Data records:
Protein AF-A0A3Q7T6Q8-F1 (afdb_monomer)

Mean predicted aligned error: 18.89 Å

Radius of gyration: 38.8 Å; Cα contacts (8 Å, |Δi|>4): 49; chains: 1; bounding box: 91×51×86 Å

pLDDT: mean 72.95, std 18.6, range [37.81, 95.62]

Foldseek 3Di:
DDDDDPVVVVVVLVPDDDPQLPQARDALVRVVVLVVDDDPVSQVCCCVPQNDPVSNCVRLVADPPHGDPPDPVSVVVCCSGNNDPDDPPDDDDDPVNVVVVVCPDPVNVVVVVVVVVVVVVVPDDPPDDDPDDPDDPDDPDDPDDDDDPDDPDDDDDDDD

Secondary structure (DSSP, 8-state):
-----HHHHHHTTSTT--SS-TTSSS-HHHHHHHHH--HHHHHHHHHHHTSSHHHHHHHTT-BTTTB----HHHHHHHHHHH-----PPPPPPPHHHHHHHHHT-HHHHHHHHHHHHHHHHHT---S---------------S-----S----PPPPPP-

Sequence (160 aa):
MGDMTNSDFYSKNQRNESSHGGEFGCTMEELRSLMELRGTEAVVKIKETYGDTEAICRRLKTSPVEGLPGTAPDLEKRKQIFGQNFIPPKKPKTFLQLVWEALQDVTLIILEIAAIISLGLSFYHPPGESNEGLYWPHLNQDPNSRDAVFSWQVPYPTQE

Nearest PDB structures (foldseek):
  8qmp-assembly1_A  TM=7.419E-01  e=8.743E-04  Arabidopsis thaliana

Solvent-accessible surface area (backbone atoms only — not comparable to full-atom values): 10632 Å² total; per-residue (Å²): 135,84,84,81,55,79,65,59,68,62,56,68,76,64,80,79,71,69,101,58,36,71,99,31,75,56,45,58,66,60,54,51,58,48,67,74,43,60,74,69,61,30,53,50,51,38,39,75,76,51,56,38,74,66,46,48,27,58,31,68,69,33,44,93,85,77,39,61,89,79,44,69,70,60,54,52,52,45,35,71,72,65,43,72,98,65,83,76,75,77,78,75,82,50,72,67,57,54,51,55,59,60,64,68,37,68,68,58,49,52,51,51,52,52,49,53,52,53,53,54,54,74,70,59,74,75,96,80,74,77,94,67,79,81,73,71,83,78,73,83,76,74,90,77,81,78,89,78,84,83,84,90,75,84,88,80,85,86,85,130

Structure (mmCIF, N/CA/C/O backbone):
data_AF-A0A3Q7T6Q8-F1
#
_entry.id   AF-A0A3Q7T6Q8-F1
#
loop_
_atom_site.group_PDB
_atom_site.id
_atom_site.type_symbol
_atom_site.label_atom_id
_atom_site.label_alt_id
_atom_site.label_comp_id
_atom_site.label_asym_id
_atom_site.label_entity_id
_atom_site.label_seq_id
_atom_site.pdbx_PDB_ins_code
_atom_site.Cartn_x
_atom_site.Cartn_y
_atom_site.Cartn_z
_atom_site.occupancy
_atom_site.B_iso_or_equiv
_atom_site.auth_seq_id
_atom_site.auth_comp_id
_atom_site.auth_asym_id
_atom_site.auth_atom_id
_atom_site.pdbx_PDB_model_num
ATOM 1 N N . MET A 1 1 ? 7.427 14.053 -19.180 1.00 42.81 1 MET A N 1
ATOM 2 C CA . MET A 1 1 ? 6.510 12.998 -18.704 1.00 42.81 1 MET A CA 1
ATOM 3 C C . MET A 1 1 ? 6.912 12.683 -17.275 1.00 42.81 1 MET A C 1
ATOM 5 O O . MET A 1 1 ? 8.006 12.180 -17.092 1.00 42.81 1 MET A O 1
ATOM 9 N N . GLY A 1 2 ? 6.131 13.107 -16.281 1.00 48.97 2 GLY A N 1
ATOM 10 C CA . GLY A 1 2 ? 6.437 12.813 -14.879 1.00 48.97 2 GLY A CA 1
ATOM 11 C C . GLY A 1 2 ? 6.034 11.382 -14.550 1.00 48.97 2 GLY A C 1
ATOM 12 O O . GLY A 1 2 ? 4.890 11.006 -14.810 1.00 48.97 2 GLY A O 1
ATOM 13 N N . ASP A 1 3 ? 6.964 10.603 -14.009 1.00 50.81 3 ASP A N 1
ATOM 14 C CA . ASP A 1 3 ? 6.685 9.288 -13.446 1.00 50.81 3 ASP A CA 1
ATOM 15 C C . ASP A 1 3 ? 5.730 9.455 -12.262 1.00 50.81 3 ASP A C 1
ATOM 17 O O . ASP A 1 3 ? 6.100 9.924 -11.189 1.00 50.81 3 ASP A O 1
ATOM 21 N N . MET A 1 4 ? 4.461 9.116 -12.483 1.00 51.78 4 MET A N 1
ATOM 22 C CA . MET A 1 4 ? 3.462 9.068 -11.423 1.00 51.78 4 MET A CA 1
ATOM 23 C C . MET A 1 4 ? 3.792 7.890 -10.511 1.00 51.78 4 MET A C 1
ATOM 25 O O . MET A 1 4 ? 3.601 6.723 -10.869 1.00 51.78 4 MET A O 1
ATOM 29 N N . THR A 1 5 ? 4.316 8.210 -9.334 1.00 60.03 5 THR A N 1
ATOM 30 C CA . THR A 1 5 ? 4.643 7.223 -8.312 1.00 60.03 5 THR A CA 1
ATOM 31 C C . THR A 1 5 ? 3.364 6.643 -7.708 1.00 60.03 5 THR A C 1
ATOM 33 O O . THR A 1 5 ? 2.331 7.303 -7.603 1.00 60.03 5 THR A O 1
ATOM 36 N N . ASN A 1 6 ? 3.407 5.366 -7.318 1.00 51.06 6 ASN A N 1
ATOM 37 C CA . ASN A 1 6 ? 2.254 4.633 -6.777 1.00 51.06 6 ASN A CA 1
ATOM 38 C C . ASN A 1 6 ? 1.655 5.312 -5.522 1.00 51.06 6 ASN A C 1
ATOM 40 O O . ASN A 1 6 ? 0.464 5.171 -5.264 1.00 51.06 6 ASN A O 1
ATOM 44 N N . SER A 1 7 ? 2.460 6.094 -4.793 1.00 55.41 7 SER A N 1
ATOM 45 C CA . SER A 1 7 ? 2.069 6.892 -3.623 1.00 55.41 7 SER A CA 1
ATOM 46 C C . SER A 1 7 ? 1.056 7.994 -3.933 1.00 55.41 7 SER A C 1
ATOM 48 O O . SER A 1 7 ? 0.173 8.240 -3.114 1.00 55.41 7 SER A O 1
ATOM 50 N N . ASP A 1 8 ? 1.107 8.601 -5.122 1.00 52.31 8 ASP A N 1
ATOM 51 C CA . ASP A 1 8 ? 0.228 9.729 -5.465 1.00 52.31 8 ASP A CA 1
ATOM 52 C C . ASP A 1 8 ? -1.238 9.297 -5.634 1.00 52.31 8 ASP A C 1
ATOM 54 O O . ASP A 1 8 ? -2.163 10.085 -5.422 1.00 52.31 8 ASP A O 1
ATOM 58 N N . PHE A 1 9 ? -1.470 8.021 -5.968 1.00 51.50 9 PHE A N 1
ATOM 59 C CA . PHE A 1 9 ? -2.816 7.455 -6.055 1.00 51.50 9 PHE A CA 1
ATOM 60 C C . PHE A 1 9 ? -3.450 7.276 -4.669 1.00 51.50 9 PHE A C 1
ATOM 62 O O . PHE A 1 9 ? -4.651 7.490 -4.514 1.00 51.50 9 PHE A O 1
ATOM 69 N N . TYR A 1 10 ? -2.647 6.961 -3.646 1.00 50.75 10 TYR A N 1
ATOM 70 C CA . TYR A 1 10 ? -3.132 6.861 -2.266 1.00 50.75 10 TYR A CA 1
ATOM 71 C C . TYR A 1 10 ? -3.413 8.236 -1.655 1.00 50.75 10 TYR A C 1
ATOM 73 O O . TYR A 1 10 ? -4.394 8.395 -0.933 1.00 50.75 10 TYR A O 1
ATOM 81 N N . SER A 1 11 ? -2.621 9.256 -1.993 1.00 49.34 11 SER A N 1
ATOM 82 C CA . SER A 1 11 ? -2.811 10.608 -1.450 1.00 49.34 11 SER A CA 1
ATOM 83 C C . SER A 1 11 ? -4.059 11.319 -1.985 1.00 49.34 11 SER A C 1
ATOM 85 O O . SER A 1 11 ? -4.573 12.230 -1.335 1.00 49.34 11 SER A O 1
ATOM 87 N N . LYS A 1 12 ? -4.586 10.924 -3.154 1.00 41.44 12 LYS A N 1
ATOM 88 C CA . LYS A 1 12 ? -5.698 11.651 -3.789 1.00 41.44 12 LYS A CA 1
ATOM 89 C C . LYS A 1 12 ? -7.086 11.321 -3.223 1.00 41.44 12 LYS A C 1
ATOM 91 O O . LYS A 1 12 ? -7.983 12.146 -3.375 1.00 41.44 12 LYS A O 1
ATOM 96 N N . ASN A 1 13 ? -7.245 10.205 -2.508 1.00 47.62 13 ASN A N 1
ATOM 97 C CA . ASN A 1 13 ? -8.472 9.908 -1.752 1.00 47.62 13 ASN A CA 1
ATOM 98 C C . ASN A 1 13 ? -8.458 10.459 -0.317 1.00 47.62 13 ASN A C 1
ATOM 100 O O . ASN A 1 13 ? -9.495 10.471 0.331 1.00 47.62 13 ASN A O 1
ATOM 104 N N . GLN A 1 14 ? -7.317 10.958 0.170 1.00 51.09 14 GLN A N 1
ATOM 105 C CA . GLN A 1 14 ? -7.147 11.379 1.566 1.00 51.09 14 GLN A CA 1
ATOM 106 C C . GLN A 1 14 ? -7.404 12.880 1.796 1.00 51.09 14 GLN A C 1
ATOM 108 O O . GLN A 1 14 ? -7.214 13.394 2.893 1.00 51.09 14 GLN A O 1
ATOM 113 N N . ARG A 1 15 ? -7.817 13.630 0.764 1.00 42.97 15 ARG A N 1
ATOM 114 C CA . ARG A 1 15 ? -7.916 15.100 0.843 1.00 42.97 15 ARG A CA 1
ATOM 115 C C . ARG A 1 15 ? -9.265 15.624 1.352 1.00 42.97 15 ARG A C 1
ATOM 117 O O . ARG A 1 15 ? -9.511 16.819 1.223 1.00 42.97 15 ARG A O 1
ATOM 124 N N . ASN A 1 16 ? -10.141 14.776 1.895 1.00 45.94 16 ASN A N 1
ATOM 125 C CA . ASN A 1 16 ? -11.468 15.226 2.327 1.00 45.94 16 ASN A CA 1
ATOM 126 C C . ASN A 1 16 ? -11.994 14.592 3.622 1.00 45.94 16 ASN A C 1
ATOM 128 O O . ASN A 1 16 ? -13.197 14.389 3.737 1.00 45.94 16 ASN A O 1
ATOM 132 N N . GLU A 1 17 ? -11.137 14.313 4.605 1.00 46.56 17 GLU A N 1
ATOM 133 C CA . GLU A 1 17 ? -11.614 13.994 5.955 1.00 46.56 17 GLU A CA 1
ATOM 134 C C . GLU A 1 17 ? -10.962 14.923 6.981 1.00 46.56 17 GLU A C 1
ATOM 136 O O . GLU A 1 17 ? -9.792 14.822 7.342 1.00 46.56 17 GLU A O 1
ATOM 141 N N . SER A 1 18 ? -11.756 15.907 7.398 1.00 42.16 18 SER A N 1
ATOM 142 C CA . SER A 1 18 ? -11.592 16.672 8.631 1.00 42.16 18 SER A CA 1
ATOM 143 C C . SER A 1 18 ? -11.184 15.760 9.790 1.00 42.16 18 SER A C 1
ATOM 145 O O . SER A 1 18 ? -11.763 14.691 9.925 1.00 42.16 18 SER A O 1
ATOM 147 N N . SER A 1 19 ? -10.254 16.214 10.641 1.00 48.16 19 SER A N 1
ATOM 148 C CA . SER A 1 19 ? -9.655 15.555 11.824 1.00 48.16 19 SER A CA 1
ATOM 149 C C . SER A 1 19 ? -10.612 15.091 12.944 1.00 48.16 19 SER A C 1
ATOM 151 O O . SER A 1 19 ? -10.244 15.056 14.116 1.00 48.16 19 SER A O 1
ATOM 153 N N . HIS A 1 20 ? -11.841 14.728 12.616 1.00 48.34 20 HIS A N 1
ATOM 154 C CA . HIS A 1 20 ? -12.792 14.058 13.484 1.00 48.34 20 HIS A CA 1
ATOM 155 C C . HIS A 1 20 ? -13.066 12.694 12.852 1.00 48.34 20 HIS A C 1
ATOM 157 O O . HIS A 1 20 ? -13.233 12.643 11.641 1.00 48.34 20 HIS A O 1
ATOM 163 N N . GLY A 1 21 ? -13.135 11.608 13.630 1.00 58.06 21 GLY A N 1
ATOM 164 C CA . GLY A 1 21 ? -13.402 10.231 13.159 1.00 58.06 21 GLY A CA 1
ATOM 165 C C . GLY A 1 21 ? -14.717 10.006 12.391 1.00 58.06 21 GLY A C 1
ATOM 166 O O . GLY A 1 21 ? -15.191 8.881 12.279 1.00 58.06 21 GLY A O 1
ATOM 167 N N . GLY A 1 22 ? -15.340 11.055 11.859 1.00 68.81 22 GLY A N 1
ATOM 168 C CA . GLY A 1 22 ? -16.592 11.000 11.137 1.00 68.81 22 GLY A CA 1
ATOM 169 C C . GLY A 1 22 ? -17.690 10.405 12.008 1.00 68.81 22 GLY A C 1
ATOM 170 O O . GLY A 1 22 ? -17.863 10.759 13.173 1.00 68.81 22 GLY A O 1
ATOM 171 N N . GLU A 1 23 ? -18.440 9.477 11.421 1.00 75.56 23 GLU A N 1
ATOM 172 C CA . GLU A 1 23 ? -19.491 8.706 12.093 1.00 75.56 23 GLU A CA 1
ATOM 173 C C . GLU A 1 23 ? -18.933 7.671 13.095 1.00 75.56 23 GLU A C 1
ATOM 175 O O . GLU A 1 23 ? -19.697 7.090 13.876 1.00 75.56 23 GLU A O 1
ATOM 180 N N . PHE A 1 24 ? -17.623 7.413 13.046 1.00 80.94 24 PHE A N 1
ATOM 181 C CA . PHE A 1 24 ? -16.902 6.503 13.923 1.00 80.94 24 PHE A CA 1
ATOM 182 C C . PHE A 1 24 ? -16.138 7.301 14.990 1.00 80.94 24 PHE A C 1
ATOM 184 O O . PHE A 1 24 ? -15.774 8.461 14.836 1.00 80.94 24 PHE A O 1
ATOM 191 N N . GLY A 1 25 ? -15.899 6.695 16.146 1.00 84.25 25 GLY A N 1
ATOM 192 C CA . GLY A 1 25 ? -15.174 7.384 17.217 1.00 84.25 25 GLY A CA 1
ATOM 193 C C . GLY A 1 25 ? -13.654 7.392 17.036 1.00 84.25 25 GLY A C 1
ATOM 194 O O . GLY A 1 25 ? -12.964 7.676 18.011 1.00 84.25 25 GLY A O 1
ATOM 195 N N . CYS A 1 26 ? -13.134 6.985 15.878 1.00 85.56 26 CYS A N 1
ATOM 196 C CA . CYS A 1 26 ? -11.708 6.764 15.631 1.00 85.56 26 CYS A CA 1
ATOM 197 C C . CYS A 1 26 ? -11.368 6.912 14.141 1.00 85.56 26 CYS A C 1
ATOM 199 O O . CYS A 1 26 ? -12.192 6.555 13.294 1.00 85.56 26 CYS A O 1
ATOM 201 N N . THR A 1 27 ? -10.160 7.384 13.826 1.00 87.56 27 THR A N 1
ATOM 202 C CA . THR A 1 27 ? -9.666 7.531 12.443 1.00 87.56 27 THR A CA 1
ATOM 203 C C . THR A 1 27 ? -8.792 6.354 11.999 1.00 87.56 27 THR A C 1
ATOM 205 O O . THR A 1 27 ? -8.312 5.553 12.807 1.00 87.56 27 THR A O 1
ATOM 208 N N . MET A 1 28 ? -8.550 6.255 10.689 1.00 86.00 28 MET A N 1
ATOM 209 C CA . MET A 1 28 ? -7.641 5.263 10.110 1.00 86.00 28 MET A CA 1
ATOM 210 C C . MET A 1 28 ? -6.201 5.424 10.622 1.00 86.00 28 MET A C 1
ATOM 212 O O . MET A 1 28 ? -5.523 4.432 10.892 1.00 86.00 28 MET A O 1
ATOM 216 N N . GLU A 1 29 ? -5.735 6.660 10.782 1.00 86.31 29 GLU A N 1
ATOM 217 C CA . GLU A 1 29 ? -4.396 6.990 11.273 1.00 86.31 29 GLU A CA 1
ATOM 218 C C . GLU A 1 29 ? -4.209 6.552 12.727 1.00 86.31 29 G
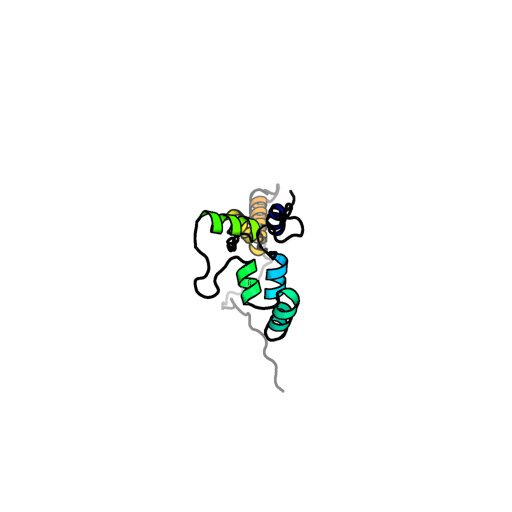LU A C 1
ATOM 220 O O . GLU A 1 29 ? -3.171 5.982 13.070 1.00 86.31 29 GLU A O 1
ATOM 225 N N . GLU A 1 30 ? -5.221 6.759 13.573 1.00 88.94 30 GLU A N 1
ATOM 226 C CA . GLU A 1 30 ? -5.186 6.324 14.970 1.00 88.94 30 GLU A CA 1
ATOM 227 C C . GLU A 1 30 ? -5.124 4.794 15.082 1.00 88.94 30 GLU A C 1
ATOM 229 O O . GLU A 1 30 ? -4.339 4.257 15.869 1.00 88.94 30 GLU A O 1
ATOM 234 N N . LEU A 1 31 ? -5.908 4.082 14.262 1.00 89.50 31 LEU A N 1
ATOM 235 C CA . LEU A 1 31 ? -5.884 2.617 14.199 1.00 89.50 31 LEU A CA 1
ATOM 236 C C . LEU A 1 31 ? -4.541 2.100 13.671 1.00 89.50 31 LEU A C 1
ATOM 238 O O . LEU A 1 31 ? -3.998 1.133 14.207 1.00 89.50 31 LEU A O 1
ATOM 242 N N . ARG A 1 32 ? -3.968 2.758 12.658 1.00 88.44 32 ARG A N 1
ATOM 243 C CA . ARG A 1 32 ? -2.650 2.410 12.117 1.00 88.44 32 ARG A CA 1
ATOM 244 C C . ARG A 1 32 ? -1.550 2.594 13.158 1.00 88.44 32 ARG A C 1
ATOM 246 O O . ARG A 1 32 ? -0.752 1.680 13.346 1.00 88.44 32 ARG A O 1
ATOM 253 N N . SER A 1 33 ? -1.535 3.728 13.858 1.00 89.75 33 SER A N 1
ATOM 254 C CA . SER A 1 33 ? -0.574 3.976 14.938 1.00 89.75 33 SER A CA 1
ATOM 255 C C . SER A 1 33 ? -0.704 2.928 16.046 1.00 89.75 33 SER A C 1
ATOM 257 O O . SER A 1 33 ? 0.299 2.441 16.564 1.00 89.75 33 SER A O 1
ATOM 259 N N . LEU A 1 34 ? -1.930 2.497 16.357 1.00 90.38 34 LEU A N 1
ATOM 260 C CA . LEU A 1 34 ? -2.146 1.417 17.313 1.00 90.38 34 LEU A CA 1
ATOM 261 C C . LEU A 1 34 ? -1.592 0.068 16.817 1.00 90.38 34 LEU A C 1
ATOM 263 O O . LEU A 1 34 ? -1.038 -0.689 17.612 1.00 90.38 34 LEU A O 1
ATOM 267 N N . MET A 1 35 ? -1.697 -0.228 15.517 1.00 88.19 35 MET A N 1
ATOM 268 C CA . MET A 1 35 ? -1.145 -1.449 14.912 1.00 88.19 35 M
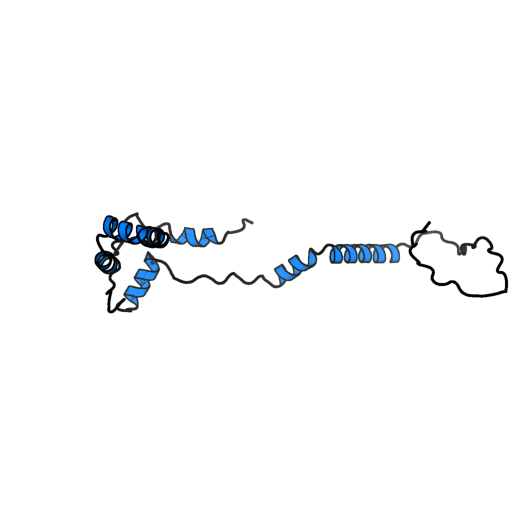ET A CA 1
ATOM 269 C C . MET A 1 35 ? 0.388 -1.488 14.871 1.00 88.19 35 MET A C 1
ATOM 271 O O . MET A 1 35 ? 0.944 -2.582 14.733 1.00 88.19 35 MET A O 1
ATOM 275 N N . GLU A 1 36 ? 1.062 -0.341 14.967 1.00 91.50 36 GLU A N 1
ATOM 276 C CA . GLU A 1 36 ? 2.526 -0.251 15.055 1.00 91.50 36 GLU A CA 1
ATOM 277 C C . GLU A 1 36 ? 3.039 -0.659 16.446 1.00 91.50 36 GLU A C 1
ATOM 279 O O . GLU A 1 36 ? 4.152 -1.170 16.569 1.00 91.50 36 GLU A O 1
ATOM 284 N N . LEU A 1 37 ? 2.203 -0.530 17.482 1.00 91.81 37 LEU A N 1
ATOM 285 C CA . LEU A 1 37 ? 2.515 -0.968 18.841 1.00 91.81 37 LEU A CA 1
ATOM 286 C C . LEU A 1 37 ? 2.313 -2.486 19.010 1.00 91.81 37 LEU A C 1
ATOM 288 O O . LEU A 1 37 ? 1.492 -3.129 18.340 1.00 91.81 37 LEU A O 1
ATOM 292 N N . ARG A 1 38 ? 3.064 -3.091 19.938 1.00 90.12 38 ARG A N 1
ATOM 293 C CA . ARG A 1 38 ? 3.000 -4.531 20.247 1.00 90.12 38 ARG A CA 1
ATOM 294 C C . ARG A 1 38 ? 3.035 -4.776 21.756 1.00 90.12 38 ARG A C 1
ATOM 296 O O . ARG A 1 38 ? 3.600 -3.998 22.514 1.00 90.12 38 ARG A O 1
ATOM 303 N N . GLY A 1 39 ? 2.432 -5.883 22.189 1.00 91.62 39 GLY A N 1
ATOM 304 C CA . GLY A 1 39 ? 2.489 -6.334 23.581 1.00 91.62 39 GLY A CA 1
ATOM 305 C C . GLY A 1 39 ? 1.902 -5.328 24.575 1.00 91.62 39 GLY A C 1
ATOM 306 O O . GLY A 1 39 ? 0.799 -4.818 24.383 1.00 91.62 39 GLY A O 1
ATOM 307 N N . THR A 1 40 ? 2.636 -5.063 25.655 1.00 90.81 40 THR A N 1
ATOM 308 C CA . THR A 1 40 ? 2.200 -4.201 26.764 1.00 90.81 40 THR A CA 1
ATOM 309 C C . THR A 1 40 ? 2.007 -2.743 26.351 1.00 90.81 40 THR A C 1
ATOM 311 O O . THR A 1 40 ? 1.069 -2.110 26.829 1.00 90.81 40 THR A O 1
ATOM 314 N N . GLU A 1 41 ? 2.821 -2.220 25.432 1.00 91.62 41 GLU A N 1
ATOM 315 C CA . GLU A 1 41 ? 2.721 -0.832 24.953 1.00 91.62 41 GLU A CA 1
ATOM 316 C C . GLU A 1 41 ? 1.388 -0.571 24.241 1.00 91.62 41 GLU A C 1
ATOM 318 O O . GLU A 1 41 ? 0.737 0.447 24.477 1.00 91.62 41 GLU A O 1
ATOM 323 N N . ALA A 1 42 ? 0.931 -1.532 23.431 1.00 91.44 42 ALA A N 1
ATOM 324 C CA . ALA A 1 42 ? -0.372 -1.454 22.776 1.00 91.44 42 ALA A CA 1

**EXERCISE AIM**
Each line from the one that contains "ATOM 236 C C" down to the one that contains "ATOM 279 O O" is to be returned exactly as it stands above, both ends included, with pictures removed.

**ANSWER FOR THE TASK**
ATOM 236 C C . LEU A 1 31 ? -4.541 2.100 13.671 1.00 89.50 31 LEU A C 1
ATOM 238 O O . LEU A 1 31 ? -3.998 1.133 14.207 1.00 89.50 31 LEU A O 1
ATOM 242 N N . ARG A 1 32 ? -3.968 2.758 12.658 1.00 88.44 32 ARG A N 1
ATOM 243 C CA . ARG A 1 32 ? -2.650 2.410 12.117 1.00 88.44 32 ARG A CA 1
ATOM 244 C C . ARG A 1 32 ? -1.550 2.594 13.158 1.00 88.44 32 ARG A C 1
ATOM 246 O O . ARG A 1 32 ? -0.752 1.680 13.346 1.00 88.44 32 ARG A O 1
ATOM 253 N N . SER A 1 33 ? -1.535 3.728 13.858 1.00 89.75 33 SER A N 1
ATOM 254 C CA . SER A 1 33 ? -0.574 3.976 14.938 1.00 89.75 33 SER A CA 1
ATOM 255 C C . SER A 1 33 ? -0.704 2.928 16.046 1.00 89.75 33 SER A C 1
ATOM 257 O O . SER A 1 33 ? 0.299 2.441 16.564 1.00 89.75 33 SER A O 1
ATOM 259 N N . LEU A 1 34 ? -1.930 2.497 16.357 1.00 90.38 34 LEU A N 1
ATOM 260 C CA . LEU A 1 34 ? -2.146 1.417 17.313 1.00 90.38 34 LEU A CA 1
ATOM 261 C C . LEU A 1 34 ? -1.592 0.068 16.817 1.00 90.38 34 LEU A C 1
ATOM 263 O O . LEU A 1 34 ? -1.038 -0.689 17.612 1.00 90.38 34 LEU A O 1
ATOM 267 N N . MET A 1 35 ? -1.697 -0.228 15.517 1.00 88.19 35 MET A N 1
ATOM 268 C CA . MET A 1 35 ? -1.145 -1.449 14.912 1.00 88.19 35 M
ET A CA 1
ATOM 269 C C . MET A 1 35 ? 0.388 -1.488 14.871 1.00 88.19 35 MET A C 1
ATOM 271 O O . MET A 1 35 ? 0.944 -2.582 14.733 1.00 88.19 35 MET A O 1
ATOM 275 N N . GLU A 1 36 ? 1.062 -0.341 14.967 1.00 91.50 36 GLU A N 1
ATOM 276 C CA . GLU A 1 36 ? 2.526 -0.251 15.055 1.00 91.50 36 GLU A CA 1
ATOM 277 C C . GLU A 1 36 ? 3.039 -0.659 16.446 1.00 91.50 36 GLU A C 1
ATOM 279 O O . GLU A 1 36 ? 4.152 -1.170 16.569 1.00 91.50 36 GLU A O 1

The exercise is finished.